> [PROVIDED INFORMATION]
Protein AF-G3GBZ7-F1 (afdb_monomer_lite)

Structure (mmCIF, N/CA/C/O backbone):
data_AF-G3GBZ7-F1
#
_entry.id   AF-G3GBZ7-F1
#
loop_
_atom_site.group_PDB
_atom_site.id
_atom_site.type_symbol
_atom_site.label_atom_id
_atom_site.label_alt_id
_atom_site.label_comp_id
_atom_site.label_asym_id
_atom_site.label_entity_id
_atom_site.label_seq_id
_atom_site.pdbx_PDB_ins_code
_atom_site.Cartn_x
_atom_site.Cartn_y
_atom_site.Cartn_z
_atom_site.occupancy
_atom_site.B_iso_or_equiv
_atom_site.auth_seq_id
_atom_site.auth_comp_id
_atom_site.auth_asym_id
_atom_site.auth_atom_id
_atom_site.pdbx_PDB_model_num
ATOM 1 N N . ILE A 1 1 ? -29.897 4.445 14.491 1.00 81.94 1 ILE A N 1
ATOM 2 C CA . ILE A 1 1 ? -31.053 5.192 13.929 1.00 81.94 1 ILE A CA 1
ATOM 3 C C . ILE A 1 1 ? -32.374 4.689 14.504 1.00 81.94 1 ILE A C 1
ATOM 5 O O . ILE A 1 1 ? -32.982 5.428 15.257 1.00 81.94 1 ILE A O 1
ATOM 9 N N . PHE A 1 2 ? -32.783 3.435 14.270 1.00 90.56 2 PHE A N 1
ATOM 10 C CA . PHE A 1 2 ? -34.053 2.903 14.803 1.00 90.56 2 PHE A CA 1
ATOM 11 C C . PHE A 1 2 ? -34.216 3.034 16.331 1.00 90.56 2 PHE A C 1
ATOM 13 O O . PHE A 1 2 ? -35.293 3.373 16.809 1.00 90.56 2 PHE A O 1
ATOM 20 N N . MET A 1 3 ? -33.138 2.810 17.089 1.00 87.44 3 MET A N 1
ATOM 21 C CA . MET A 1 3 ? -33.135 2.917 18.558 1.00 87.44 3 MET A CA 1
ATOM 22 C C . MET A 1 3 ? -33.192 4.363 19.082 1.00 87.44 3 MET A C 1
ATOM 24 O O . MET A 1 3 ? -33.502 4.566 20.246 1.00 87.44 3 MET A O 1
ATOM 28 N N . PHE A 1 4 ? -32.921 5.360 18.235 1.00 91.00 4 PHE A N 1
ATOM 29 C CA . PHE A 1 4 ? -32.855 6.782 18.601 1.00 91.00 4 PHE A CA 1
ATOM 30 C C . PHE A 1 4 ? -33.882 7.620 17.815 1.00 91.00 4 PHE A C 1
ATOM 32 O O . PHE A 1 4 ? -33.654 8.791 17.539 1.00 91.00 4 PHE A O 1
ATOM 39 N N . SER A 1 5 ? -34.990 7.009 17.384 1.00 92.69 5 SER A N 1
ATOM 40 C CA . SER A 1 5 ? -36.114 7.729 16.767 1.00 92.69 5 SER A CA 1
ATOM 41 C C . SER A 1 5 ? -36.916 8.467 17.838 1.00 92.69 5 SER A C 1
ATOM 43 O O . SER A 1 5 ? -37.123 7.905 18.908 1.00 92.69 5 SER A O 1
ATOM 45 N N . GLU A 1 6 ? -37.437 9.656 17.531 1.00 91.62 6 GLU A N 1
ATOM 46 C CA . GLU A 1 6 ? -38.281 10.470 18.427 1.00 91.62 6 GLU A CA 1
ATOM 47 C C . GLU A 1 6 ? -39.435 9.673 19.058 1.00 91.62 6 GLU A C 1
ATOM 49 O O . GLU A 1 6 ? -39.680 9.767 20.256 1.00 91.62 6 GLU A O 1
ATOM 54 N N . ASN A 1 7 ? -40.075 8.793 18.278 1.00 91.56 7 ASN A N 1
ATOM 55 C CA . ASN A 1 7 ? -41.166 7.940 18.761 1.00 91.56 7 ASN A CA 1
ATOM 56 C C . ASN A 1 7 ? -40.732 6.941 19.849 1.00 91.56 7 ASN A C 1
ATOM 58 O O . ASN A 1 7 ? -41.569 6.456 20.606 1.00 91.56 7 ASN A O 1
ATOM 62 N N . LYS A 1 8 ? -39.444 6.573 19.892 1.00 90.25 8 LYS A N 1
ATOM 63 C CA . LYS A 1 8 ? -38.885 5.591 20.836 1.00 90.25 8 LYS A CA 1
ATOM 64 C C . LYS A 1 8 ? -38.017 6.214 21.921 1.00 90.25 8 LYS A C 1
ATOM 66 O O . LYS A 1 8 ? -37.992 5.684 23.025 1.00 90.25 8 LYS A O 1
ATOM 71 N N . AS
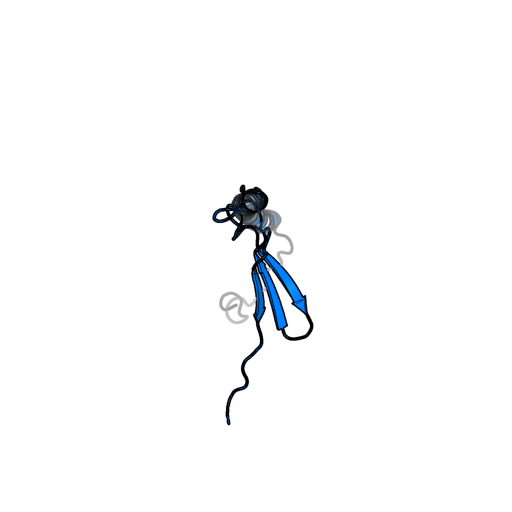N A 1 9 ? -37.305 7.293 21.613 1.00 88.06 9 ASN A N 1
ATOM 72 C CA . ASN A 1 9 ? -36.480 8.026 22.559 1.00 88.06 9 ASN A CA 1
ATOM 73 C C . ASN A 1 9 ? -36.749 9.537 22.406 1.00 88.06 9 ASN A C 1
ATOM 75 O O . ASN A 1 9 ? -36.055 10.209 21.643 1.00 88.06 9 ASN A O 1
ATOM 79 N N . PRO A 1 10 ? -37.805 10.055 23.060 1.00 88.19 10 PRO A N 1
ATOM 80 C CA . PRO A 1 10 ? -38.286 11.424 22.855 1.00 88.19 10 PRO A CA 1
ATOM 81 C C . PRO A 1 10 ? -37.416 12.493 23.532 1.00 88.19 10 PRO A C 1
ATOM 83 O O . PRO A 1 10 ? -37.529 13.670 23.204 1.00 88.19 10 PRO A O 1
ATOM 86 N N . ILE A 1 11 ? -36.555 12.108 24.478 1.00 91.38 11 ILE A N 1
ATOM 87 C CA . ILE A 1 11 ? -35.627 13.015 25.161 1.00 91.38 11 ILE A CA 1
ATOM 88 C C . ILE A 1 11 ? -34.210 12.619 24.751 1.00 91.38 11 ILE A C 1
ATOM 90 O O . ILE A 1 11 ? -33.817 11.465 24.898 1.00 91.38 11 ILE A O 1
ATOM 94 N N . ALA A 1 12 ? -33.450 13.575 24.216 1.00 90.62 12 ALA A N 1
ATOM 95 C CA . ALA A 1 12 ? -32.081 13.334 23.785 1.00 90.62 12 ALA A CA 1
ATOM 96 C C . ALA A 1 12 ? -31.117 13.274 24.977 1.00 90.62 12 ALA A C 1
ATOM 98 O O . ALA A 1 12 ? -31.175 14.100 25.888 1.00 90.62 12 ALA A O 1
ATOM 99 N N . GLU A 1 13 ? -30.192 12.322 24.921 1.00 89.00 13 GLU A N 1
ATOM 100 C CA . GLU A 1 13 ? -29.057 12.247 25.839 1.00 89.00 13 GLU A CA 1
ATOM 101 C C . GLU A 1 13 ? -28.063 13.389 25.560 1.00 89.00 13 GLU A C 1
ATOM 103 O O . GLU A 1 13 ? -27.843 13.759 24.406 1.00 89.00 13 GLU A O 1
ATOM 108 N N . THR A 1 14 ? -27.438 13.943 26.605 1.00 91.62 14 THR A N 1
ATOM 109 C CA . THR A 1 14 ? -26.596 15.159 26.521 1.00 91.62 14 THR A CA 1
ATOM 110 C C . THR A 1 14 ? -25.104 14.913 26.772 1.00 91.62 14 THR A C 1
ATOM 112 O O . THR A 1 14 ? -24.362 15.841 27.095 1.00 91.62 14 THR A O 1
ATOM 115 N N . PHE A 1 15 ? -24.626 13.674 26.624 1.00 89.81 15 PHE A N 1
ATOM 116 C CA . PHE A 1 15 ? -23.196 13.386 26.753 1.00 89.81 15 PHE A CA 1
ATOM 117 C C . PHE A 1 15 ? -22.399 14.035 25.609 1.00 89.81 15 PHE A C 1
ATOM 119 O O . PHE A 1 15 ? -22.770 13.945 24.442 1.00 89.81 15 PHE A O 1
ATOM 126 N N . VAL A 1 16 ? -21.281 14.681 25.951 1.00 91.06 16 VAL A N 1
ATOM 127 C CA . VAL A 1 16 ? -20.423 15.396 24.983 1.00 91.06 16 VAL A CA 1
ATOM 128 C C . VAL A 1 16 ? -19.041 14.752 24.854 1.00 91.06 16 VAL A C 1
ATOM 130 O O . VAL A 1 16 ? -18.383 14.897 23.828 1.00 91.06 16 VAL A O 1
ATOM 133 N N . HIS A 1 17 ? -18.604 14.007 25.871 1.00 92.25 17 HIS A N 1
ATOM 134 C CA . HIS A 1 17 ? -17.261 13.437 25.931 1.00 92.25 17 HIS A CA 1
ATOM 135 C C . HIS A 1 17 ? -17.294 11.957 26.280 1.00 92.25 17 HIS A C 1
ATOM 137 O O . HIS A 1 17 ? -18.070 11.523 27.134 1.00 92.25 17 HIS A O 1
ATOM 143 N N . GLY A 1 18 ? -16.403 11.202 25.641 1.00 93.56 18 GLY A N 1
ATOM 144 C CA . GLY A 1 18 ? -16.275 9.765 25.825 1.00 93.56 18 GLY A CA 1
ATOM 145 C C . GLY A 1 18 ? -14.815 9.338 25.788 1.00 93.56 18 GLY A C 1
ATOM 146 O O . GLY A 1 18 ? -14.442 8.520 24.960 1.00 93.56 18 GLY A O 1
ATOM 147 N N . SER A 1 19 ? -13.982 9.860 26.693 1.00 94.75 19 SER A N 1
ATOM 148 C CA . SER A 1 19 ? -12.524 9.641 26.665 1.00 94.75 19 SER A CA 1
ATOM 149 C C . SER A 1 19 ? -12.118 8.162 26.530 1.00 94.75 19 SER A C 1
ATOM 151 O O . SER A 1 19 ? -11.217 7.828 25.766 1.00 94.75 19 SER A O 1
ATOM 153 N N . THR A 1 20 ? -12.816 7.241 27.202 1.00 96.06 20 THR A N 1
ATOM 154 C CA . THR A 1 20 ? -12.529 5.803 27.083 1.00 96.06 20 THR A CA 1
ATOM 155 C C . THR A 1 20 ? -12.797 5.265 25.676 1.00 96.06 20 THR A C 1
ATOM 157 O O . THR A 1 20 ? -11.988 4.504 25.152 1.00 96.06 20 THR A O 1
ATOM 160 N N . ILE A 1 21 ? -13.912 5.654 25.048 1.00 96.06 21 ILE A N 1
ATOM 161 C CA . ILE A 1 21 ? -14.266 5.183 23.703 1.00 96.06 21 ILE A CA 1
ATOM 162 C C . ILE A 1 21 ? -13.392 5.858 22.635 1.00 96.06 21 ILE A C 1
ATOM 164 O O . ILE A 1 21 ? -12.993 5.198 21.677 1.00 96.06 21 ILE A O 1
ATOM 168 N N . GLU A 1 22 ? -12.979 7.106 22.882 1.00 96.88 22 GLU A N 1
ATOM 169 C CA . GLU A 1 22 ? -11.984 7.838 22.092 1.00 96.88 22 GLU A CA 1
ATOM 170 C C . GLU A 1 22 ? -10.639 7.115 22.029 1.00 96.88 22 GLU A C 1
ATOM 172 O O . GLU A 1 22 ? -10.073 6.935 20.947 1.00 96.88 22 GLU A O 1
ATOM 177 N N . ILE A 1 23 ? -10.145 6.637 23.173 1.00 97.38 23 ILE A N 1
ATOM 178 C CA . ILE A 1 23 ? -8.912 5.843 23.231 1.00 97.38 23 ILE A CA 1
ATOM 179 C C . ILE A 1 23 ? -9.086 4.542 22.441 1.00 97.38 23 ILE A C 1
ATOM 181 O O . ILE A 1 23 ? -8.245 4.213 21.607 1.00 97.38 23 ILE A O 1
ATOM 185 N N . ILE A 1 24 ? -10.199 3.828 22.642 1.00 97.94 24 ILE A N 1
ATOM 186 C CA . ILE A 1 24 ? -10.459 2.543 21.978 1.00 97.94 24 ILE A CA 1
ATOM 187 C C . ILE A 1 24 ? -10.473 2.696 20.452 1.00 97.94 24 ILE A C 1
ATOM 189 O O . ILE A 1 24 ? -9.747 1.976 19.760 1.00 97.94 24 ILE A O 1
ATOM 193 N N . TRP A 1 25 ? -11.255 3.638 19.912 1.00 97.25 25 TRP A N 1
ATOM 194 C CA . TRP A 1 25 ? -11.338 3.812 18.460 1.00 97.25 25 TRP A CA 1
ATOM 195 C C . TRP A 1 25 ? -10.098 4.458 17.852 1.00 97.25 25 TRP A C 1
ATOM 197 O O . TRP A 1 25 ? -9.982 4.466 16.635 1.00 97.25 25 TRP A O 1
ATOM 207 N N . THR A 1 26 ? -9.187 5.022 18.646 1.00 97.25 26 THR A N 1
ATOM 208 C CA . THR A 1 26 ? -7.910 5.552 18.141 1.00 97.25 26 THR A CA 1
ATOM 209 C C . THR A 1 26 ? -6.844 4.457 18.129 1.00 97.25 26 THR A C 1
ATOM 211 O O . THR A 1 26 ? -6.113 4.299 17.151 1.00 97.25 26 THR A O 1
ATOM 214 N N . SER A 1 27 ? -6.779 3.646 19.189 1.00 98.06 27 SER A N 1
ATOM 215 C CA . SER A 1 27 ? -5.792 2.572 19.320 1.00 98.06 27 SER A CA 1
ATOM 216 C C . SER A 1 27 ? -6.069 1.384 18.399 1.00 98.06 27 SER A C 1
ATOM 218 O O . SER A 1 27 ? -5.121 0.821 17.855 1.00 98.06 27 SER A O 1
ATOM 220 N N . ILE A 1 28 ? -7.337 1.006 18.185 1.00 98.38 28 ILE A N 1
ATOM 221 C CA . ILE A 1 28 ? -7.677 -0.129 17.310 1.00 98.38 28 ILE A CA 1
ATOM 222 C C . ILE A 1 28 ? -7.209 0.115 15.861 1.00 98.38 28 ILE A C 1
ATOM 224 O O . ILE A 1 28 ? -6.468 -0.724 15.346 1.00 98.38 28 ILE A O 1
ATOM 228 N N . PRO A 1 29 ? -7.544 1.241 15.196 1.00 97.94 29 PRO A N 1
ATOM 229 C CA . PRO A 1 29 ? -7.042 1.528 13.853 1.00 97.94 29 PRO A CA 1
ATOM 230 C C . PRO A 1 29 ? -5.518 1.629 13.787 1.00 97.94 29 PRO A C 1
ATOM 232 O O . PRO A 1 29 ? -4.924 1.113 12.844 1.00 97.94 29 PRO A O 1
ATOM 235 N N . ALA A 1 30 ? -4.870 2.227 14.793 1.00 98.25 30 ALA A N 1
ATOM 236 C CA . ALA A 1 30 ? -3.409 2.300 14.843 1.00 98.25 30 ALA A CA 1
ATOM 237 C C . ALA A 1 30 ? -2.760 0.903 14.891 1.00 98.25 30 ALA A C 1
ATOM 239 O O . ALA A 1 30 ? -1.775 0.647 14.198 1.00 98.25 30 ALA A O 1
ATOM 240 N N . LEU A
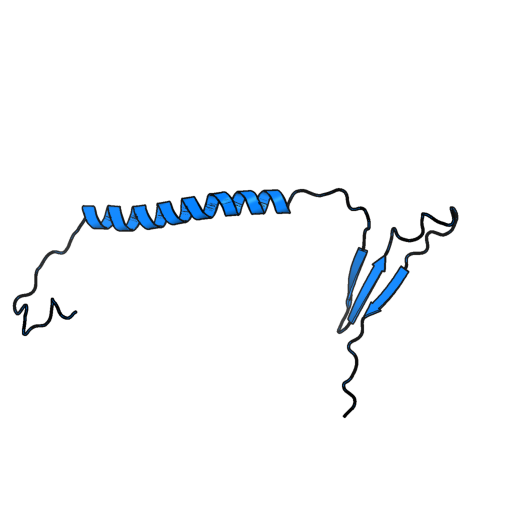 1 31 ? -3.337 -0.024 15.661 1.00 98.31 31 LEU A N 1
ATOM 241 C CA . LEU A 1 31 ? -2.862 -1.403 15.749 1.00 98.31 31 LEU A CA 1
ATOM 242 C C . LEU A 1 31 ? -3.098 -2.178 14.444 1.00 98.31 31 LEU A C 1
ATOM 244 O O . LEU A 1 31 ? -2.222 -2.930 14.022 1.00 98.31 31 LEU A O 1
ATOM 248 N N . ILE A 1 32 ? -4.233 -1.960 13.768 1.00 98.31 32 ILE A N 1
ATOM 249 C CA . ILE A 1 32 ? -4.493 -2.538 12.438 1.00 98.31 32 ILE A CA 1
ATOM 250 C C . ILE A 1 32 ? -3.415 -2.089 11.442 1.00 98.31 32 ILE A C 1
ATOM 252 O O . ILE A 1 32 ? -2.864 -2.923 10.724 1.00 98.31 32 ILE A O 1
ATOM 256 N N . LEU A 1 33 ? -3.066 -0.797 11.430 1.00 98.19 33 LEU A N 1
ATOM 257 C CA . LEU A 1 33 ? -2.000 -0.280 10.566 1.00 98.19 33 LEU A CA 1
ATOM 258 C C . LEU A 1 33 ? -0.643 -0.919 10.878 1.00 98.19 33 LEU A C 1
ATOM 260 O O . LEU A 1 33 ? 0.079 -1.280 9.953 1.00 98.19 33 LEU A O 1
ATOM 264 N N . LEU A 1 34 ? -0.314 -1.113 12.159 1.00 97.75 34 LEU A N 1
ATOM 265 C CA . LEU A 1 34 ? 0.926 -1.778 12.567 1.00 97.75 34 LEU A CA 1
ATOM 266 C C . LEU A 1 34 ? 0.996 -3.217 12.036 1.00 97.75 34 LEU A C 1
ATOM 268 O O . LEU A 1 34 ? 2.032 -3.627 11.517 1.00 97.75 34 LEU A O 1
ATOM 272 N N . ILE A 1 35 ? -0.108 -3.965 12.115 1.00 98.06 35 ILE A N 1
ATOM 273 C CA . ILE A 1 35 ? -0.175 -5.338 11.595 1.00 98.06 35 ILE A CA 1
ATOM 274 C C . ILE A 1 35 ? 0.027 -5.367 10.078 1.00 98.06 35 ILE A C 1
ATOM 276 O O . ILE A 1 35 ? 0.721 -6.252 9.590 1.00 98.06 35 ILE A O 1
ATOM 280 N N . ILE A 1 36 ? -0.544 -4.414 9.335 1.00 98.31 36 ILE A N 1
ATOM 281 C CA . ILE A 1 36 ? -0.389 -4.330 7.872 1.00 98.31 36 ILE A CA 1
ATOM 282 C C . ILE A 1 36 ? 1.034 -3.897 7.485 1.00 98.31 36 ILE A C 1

> [YOUR TASK] For this exercise, repeat exactly the lines of the data above from the one with "ATOM 127 C CA" down to the one with "ATOM 168 N N", both end lines included.

> [SOLUTION FOR THIS PROBLEM]
ATOM 127 C CA . VAL A 1 16 ? -20.423 15.396 24.983 1.00 91.06 16 VAL A CA 1
ATOM 128 C C . VAL A 1 16 ? -19.041 14.752 24.854 1.00 91.06 16 VAL A C 1
ATOM 130 O O . VAL A 1 16 ? -18.383 14.897 23.828 1.00 91.06 16 VAL A O 1
ATOM 133 N N . HIS A 1 17 ? -18.604 14.007 25.871 1.00 92.25 17 HIS A N 1
ATOM 134 C CA . HIS A 1 17 ? -17.261 13.437 25.931 1.00 92.25 17 HIS A CA 1
ATOM 135 C C . HIS A 1 17 ? -17.294 11.957 26.280 1.00 92.25 17 HIS A C 1
ATOM 137 O O . HIS A 1 17 ? -18.070 11.523 27.134 1.00 92.25 17 HIS A O 1
ATOM 143 N N . GLY A 1 18 ? -16.403 11.202 25.641 1.00 93.56 18 GLY A N 1
ATOM 144 C CA . GLY A 1 18 ? -16.275 9.765 25.825 1.00 93.56 18 GLY A CA 1
ATOM 145 C C . GLY A 1 18 ? -14.815 9.338 25.788 1.00 93.56 18 GLY A C 1
ATOM 146 O O . GLY A 1 18 ? -14.442 8.520 24.960 1.00 93.56 18 GLY A O 1
ATOM 147 N N . SER A 1 19 ? -13.982 9.860 26.693 1.00 94.75 19 SER A N 1
ATOM 148 C CA . SER A 1 19 ? -12.524 9.641 26.665 1.00 94.75 19 SER A CA 1
ATOM 149 C C . SER A 1 19 ? -12.118 8.162 26.530 1.00 94.75 19 SER A C 1
ATOM 151 O O . SER A 1 19 ? -11.217 7.828 25.766 1.00 94.75 19 SER A O 1
ATOM 153 N N . THR A 1 20 ? -12.816 7.241 27.202 1.00 96.06 20 THR A N 1
ATOM 154 C CA . THR A 1 20 ? -12.529 5.803 27.083 1.00 96.06 20 THR A CA 1
ATOM 155 C C . THR A 1 20 ? -12.797 5.265 25.676 1.00 96.06 20 THR A C 1
ATOM 157 O O . THR A 1 20 ? -11.988 4.504 25.152 1.00 96.06 20 THR A O 1
ATOM 160 N N . ILE A 1 21 ? -13.912 5.654 25.048 1.00 96.06 21 ILE A N 1
ATOM 161 C CA . ILE A 1 21 ? -14.266 5.183 23.703 1.00 96.06 21 ILE A CA 1
ATOM 162 C C . ILE A 1 21 ? -13.392 5.858 22.635 1.00 96.06 21 ILE A C 1
ATOM 164 O O . ILE A 1 21 ? -12.993 5.198 21.677 1.00 96.06 21 ILE A O 1
ATOM 168 N N . GLU A 1 22 ? -12.979 7.106 22.882 1.00 96.88 22 GLU A N 1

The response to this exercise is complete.